------ SOURCE MATERIAL

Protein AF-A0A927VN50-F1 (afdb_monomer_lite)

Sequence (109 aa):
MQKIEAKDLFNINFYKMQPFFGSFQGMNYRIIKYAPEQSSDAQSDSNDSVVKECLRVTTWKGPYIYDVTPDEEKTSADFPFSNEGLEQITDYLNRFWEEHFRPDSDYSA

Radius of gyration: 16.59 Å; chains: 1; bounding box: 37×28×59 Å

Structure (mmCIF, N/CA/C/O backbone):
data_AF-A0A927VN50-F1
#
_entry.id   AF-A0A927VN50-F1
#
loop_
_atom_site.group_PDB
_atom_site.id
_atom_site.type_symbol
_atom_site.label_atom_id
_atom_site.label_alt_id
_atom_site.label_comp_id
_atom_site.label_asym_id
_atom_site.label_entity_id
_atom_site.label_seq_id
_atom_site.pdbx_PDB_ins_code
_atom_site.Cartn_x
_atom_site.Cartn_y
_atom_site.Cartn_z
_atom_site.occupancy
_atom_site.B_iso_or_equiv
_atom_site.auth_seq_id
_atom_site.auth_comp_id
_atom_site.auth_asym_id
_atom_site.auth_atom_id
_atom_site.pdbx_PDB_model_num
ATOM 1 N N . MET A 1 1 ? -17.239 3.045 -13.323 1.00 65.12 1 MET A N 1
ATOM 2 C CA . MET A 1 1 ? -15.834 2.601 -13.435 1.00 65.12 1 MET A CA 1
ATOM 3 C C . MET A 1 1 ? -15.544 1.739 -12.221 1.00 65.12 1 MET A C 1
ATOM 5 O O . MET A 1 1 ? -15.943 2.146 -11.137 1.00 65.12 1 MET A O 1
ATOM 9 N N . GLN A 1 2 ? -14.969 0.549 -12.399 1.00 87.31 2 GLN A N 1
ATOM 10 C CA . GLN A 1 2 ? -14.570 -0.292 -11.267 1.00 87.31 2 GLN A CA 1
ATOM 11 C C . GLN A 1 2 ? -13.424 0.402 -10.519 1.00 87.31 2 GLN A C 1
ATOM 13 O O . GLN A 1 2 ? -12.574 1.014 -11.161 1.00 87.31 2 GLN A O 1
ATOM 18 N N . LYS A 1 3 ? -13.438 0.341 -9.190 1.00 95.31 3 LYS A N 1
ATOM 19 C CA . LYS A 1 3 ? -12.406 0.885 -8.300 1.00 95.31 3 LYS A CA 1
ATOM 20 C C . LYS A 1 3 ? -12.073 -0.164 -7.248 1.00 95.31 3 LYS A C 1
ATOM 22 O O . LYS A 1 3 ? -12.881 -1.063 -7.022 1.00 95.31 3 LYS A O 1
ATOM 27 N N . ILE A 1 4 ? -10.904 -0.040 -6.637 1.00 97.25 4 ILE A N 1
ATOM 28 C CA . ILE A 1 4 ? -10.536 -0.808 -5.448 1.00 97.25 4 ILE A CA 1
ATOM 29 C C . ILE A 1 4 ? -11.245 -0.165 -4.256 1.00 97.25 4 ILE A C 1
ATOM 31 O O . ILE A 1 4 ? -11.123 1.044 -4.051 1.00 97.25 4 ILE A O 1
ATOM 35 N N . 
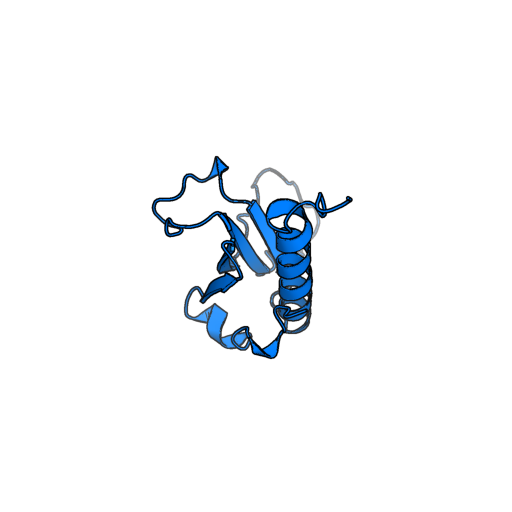GLU A 1 5 ? -11.975 -0.952 -3.479 1.00 96.06 5 GLU A N 1
ATOM 36 C CA . GLU A 1 5 ? -12.672 -0.513 -2.271 1.00 96.06 5 GLU A CA 1
ATOM 37 C C . GLU A 1 5 ? -12.072 -1.183 -1.029 1.00 96.06 5 GLU A C 1
ATOM 39 O O . GLU A 1 5 ? -11.434 -2.231 -1.114 1.00 96.06 5 GLU A O 1
ATOM 44 N N . ALA A 1 6 ? -12.298 -0.619 0.162 1.00 92.31 6 ALA A N 1
ATOM 45 C CA . ALA A 1 6 ? -11.722 -1.158 1.402 1.00 92.31 6 ALA A CA 1
ATOM 46 C C . ALA A 1 6 ? -12.109 -2.630 1.658 1.00 92.31 6 ALA A C 1
ATOM 48 O O . ALA A 1 6 ? -11.340 -3.379 2.256 1.00 92.31 6 ALA A O 1
ATOM 49 N N . LYS A 1 7 ? -13.275 -3.065 1.160 1.00 93.69 7 LYS A N 1
ATOM 50 C CA . LYS A 1 7 ? -13.752 -4.457 1.240 1.00 93.69 7 LYS A CA 1
ATOM 51 C C . LYS A 1 7 ? -12.948 -5.441 0.378 1.00 93.69 7 LYS A C 1
ATOM 53 O O . LYS A 1 7 ? -13.037 -6.643 0.609 1.00 93.69 7 LYS A O 1
ATOM 58 N N . ASP A 1 8 ? -12.206 -4.938 -0.609 1.00 96.62 8 ASP A N 1
ATOM 59 C CA . ASP A 1 8 ? -11.323 -5.732 -1.469 1.00 96.62 8 ASP A CA 1
ATOM 60 C C . ASP A 1 8 ? -9.955 -5.968 -0.803 1.00 96.62 8 ASP A C 1
ATOM 62 O O . ASP A 1 8 ? -9.155 -6.781 -1.271 1.00 96.62 8 ASP A O 1
ATOM 66 N N . LEU A 1 9 ? -9.679 -5.265 0.302 1.00 97.62 9 LEU A N 1
ATOM 67 C CA . LEU A 1 9 ? -8.518 -5.483 1.155 1.00 97.62 9 LEU A CA 1
ATOM 68 C C . LEU A 1 9 ? -8.881 -6.402 2.328 1.00 97.62 9 LEU A C 1
ATOM 70 O O . LEU A 1 9 ? -10.019 -6.449 2.799 1.00 97.62 9 LEU A O 1
ATOM 74 N N . PHE A 1 10 ? -7.888 -7.113 2.862 1.00 97.75 10 PHE A N 1
ATOM 75 C CA . PHE A 1 10 ? -8.083 -7.852 4.106 1.00 97.75 10 PHE A CA 1
ATOM 76 C C . PHE A 1 10 ? -8.225 -6.906 5.302 1.00 97.75 10 PHE A C 1
ATOM 78 O O . PHE A 1 10 ? -7.699 -5.793 5.304 1.00 97.75 10 PHE A O 1
ATOM 85 N N . ASN A 1 11 ? -8.898 -7.379 6.357 1.00 96.69 11 ASN A N 1
ATOM 86 C CA . ASN A 1 11 ? -8.995 -6.647 7.618 1.00 96.69 11 ASN A CA 1
ATOM 87 C C . ASN A 1 11 ? -7.608 -6.414 8.238 1.00 96.69 11 ASN A C 1
ATOM 89 O O . ASN A 1 11 ? -6.679 -7.198 8.039 1.00 96.69 11 ASN A O 1
ATOM 93 N N . ILE A 1 12 ? -7.495 -5.386 9.076 1.00 95.50 12 ILE A N 1
ATOM 94 C CA . ILE A 1 12 ? -6.215 -4.950 9.637 1.00 95.50 12 ILE A CA 1
ATOM 95 C C . ILE A 1 12 ? -5.409 -6.041 10.370 1.00 95.50 12 ILE A C 1
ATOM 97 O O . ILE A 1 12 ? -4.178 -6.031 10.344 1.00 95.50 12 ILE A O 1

------------

▸ **WHAT TO DO**
Take the line above containing "ATOM 67 C CA", the line containing "ATOM 78 O O", and all lines in between, and copy them exactly without anything else.

▸ **ANSWER SPACE**
ATOM 67 C CA . LEU A 1 9 ? -8.518 -5.483 1.155 1.00 97.62 9 LEU A CA 1
ATOM 68 C C . LEU A 1 9 ? -8.881 -6.402 2.328 1.00 97.62 9 LEU A C 1
ATOM 70 O O . LEU A 1 9 ? -10.019 -6.449 2.799 1.00 97.62 9 LEU A O 1
ATOM 74 N N . PHE A 1 10 ? -7.888 -7.113 2.862 1.00 97.75 10 PHE A N 1
ATOM 75 C CA . PHE A 1 10 ? -8.083 -7.852 4.106 1.00 97.75 10 PHE A CA 1
ATOM 76 C C . PHE A 1 10 ? -8.225 -6.906 5.302 1.00 97.75 10 PHE A C 1
ATOM 78 O O . PHE A 1 10 ? -7.699 -5.793 5.304 1.00 97.75 10 PHE A O 1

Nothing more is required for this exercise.